### Assignment
In the entries that follow, the first line to write out is the one containing "Structure (mmCIF, N/CA/C/O", and the last is the one containing "ATOM 25 C C". Reproduce that stretch exactly, with nothing before or after it.

Items listed in a dataset
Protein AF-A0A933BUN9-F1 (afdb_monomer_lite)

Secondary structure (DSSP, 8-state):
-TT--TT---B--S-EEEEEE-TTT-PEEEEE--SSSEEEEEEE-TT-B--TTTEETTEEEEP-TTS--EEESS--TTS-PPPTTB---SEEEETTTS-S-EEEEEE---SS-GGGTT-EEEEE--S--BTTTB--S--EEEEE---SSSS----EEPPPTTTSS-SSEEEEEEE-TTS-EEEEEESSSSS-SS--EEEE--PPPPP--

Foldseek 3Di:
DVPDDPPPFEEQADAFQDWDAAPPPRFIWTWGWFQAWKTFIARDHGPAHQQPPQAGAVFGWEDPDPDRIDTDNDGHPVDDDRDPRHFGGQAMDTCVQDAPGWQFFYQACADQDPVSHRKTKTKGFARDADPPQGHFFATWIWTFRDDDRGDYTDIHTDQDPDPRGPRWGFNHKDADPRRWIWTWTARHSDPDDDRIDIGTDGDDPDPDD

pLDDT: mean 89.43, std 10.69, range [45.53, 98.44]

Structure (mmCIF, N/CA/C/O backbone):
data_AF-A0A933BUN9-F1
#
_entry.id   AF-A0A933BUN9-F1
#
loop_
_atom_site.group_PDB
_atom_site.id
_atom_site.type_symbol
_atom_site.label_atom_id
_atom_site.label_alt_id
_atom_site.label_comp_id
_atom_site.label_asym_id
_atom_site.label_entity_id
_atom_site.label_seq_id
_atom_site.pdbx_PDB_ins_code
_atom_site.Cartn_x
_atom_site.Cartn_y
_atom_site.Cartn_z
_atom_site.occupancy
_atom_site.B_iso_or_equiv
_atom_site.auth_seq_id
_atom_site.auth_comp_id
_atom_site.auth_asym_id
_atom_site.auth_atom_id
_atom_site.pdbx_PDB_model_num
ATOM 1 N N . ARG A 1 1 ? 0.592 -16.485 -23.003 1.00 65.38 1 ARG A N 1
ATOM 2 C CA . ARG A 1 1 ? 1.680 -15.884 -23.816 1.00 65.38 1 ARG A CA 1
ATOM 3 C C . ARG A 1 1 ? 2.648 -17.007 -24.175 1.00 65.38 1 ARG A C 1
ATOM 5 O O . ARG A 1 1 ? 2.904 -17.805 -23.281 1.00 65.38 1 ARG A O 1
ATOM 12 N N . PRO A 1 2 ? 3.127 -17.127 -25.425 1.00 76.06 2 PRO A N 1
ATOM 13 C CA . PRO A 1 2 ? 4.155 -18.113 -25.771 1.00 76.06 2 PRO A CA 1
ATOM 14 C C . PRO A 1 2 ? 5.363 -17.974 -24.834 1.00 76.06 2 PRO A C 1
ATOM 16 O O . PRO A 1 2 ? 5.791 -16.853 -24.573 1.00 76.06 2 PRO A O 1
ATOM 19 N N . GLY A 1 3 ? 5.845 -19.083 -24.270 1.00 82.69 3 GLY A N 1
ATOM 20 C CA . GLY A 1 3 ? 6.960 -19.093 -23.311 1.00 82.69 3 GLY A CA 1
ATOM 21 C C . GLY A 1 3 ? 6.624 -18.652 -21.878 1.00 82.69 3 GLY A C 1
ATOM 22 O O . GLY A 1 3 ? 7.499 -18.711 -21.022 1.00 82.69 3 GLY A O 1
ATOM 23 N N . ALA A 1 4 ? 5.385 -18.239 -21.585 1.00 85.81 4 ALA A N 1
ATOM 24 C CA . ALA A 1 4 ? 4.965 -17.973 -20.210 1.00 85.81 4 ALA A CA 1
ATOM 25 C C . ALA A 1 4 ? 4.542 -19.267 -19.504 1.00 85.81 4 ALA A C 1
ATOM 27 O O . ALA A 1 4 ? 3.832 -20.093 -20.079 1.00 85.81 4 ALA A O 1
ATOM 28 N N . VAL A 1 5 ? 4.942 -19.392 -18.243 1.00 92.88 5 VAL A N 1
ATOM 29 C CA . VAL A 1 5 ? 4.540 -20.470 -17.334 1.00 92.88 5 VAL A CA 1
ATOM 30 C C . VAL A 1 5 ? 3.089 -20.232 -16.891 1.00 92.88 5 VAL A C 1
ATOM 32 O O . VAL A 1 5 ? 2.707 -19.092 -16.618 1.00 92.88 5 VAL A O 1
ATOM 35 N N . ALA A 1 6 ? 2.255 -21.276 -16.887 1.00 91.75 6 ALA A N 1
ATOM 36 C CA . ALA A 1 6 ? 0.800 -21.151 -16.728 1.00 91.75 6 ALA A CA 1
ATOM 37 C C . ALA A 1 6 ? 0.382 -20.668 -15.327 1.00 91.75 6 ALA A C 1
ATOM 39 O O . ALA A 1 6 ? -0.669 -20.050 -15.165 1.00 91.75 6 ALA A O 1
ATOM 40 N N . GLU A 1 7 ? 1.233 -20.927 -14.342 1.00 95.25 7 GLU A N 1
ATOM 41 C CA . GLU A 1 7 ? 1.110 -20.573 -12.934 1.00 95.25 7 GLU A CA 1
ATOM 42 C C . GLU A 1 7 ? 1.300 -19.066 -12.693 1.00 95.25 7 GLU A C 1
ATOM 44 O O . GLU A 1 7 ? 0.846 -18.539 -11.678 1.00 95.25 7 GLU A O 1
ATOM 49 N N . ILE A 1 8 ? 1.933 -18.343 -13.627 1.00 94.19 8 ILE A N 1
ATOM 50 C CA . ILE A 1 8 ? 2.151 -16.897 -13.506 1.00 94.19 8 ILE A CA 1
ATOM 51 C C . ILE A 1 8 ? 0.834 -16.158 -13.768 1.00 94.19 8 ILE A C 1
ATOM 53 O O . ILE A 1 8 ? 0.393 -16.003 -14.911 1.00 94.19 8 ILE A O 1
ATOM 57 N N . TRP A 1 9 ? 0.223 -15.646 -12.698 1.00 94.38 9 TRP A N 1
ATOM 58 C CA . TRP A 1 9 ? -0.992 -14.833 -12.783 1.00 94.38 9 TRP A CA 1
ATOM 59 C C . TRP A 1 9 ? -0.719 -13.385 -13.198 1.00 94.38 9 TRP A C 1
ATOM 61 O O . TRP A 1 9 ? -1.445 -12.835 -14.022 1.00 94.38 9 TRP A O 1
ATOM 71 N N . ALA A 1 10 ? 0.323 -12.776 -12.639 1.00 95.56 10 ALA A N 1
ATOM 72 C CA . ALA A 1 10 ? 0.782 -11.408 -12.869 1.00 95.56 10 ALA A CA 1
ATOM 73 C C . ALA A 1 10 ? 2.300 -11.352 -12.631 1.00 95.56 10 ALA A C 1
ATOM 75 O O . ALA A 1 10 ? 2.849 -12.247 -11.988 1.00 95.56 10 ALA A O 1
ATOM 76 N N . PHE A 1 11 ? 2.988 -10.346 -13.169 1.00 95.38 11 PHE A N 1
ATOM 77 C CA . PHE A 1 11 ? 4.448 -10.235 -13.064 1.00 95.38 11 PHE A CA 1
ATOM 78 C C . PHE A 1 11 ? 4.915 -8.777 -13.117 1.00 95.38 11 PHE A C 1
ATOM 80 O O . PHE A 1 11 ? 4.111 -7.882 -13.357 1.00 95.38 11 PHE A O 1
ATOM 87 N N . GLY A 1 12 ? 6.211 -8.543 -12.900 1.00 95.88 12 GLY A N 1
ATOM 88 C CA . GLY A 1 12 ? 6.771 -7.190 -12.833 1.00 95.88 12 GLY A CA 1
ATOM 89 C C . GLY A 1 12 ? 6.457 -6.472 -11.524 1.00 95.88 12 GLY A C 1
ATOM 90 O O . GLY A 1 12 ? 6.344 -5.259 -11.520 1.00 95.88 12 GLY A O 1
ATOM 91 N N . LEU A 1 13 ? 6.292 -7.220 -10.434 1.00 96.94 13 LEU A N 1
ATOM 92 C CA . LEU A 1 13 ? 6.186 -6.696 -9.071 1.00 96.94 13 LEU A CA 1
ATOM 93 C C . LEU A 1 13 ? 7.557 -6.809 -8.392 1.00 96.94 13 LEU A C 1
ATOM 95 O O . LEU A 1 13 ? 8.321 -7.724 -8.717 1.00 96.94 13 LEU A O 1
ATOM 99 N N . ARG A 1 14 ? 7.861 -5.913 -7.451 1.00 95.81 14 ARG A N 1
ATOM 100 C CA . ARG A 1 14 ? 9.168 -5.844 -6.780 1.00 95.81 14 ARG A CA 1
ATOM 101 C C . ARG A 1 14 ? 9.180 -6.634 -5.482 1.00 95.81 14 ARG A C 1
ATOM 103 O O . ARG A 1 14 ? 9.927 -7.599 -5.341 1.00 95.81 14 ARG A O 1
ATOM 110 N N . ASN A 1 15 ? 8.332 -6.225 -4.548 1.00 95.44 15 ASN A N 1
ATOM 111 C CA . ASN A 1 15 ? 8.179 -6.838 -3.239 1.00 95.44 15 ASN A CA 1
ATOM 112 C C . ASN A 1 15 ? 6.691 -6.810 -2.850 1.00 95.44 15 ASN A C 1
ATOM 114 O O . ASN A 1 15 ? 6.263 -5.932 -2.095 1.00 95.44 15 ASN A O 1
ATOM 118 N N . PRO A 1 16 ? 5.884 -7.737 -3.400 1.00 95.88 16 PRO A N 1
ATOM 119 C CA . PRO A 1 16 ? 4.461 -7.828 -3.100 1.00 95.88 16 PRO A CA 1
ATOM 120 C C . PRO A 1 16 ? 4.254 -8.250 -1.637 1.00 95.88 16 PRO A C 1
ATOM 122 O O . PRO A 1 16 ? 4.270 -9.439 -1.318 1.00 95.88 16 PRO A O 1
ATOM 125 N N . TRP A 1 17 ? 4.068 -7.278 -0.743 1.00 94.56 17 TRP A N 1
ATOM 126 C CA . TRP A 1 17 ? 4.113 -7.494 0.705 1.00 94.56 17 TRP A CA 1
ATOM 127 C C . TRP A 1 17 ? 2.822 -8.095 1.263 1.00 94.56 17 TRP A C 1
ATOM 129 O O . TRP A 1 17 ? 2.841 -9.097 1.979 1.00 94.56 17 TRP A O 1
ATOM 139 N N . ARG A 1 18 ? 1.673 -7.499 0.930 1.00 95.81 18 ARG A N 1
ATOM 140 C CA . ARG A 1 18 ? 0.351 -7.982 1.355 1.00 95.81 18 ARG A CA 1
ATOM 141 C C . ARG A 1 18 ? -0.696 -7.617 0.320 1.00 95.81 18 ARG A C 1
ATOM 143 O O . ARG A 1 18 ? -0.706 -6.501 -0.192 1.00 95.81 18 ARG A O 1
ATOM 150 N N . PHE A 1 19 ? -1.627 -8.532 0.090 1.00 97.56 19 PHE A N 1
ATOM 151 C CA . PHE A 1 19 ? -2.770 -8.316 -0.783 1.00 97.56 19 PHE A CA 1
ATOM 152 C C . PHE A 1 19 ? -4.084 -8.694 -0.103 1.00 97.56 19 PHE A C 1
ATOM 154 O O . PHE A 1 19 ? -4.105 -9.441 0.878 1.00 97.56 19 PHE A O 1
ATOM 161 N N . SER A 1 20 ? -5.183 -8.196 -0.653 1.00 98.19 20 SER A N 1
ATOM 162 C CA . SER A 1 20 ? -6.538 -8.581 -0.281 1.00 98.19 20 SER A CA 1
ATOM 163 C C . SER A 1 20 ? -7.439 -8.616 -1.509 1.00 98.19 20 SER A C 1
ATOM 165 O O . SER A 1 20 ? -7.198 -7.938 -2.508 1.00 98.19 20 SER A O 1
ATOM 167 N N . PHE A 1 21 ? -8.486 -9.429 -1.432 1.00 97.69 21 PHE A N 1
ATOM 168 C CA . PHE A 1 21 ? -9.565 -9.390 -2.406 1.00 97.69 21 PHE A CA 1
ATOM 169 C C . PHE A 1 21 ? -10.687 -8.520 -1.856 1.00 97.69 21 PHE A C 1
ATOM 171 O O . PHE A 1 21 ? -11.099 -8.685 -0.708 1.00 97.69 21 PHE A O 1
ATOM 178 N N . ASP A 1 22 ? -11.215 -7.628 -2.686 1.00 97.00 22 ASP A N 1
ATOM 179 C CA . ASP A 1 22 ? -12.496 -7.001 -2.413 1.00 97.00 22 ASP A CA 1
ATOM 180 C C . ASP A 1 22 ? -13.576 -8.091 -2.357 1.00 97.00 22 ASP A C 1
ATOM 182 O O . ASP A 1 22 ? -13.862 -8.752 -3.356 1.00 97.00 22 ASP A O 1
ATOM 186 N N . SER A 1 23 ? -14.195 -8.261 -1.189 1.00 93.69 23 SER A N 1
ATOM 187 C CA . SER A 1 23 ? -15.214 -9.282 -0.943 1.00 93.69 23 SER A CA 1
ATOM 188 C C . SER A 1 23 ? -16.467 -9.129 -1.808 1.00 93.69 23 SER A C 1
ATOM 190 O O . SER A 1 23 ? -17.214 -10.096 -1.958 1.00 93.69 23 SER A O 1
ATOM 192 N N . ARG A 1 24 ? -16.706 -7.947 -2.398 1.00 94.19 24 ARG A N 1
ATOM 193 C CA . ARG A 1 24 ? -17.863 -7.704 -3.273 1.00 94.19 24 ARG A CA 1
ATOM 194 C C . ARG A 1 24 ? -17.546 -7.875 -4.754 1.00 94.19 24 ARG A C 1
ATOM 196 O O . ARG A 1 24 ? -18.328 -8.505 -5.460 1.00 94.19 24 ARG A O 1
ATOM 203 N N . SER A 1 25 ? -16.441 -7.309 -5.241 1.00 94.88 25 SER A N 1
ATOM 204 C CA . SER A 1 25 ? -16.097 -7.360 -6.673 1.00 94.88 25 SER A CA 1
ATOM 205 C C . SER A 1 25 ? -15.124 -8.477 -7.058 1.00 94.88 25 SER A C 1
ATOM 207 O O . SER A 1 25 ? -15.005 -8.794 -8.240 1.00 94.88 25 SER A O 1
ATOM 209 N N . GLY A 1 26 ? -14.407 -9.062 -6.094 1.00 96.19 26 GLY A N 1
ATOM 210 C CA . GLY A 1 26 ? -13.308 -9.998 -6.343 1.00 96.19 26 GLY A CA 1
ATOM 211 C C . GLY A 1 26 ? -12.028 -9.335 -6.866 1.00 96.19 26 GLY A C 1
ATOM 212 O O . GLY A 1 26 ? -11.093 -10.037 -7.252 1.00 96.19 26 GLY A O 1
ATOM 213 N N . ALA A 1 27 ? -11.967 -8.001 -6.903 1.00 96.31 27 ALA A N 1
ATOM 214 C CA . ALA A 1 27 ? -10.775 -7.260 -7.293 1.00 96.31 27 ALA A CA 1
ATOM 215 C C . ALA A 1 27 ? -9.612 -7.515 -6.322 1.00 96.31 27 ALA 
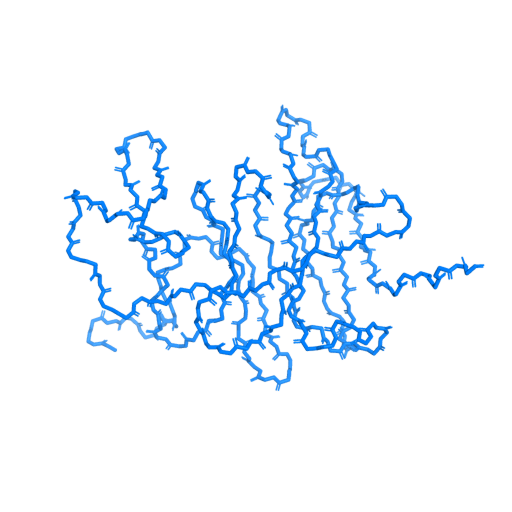A C 1
ATOM 217 O O . ALA A 1 27 ? -9.795 -7.453 -5.110 1.00 96.31 27 ALA A O 1
ATOM 218 N N . LEU A 1 28 ? -8.416 -7.775 -6.854 1.00 97.56 28 LEU A N 1
ATOM 219 C CA . LEU A 1 28 ? -7.209 -8.016 -6.065 1.00 97.56 28 LEU A CA 1
ATOM 220 C C . LEU A 1 28 ? -6.441 -6.707 -5.869 1.00 97.56 28 LEU A C 1
ATOM 222 O O . LEU A 1 28 ? -5.947 -6.140 -6.838 1.00 97.56 28 LEU A O 1
ATOM 226 N N . PHE A 1 29 ? -6.315 -6.252 -4.628 1.00 97.81 29 PHE A N 1
ATOM 227 C CA . PHE A 1 29 ? -5.489 -5.108 -4.252 1.00 97.81 29 PHE A CA 1
ATOM 228 C C . PHE A 1 29 ? -4.198 -5.595 -3.607 1.00 97.81 29 PHE A C 1
ATOM 230 O O . PHE A 1 29 ? -4.231 -6.534 -2.815 1.00 97.81 29 PHE A O 1
ATOM 237 N N . LEU A 1 30 ? -3.069 -4.964 -3.911 1.00 97.81 30 LEU A N 1
ATOM 238 C CA . LEU A 1 30 ? -1.752 -5.387 -3.436 1.00 97.81 30 LEU A CA 1
ATOM 239 C C . LEU A 1 30 ? -0.915 -4.172 -3.028 1.00 97.81 30 LEU A C 1
ATOM 241 O O . LEU A 1 30 ? -0.806 -3.231 -3.798 1.00 97.81 30 LEU A O 1
ATOM 245 N N . GLY A 1 31 ? -0.302 -4.203 -1.845 1.00 97.25 31 GLY A N 1
ATOM 246 C CA . GLY A 1 31 ? 0.811 -3.311 -1.514 1.00 97.25 31 GLY A CA 1
ATOM 247 C C . GLY A 1 31 ? 2.115 -3.880 -2.071 1.00 97.25 31 GLY A C 1
ATOM 248 O O . GLY A 1 31 ? 2.487 -5.003 -1.716 1.00 97.25 31 GLY A O 1
ATOM 249 N N . ASN A 1 32 ? 2.782 -3.133 -2.945 1.00 96.06 32 ASN A N 1
ATOM 250 C CA . ASN A 1 32 ? 4.078 -3.473 -3.521 1.00 96.06 32 ASN A CA 1
ATOM 251 C C . ASN A 1 32 ? 5.120 -2.488 -2.979 1.00 96.06 32 ASN A C 1
ATOM 253 O O . ASN A 1 32 ? 5.036 -1.290 -3.229 1.00 96.06 32 ASN A O 1
ATOM 257 N N . VAL A 1 33 ? 6.066 -2.998 -2.190 1.00 94.69 33 VAL A N 1
ATOM 258 C CA . VAL A 1 33 ? 7.092 -2.161 -1.556 1.00 94.69 33 VAL A CA 1
ATOM 259 C C . VAL A 1 33 ? 8.162 -1.821 -2.580 1.00 94.69 33 VAL A C 1
ATOM 261 O O . VAL A 1 33 ? 8.675 -2.735 -3.243 1.00 94.69 33 VAL A O 1
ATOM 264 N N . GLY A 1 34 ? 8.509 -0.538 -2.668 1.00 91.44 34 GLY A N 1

### Solution to this exercise
Structure (mmCIF, N/CA/C/O backbone):
data_AF-A0A933BUN9-F1
#
_entry.id   AF-A0A933BUN9-F1
#
loop_
_atom_site.group_PDB
_atom_site.id
_atom_site.type_symbol
_atom_site.label_atom_id
_atom_site.label_alt_id
_atom_site.label_comp_id
_atom_site.label_asym_id
_atom_site.label_entity_id
_atom_site.label_seq_id
_atom_site.pdbx_PDB_ins_code
_atom_site.Cartn_x
_atom_site.Cartn_y
_atom_site.Cartn_z
_atom_site.occupancy
_atom_site.B_iso_or_equiv
_atom_site.auth_seq_id
_atom_site.auth_comp_id
_atom_site.auth_asym_id
_atom_site.auth_atom_id
_atom_site.pdbx_PDB_model_num
ATOM 1 N N . ARG A 1 1 ? 0.592 -16.485 -23.003 1.00 65.38 1 ARG A N 1
ATOM 2 C CA . ARG A 1 1 ? 1.680 -15.884 -23.816 1.00 65.38 1 ARG A CA 1
ATOM 3 C C . ARG A 1 1 ? 2.648 -17.007 -24.175 1.00 65.38 1 ARG A C 1
ATOM 5 O O . ARG A 1 1 ? 2.904 -17.805 -23.281 1.00 65.38 1 ARG A O 1
ATOM 12 N N . PRO A 1 2 ? 3.127 -17.127 -25.425 1.00 76.06 2 PRO A N 1
ATOM 13 C CA . PRO A 1 2 ? 4.155 -18.113 -25.771 1.00 76.06 2 PRO A CA 1
ATOM 14 C C . PRO A 1 2 ? 5.363 -17.974 -24.834 1.00 76.06 2 PRO A C 1
ATOM 16 O O . PRO A 1 2 ? 5.791 -16.853 -24.573 1.00 76.06 2 PRO A O 1
ATOM 19 N N . GLY A 1 3 ? 5.845 -19.083 -24.270 1.00 82.69 3 GLY A N 1
ATOM 20 C CA . GLY A 1 3 ? 6.960 -19.093 -23.311 1.00 82.69 3 GLY A CA 1
ATOM 21 C C . GLY A 1 3 ? 6.624 -18.652 -21.878 1.00 82.69 3 GLY A C 1
ATOM 22 O O . GLY A 1 3 ? 7.499 -18.711 -21.022 1.00 82.69 3 GLY A O 1
ATOM 23 N N . ALA A 1 4 ? 5.385 -18.239 -21.585 1.00 85.81 4 ALA A N 1
ATOM 24 C CA . ALA A 1 4 ? 4.965 -17.973 -20.210 1.00 85.81 4 ALA A CA 1
ATOM 25 C C . ALA A 1 4 ? 4.542 -19.267 -19.504 1.00 85.81 4 ALA A C 1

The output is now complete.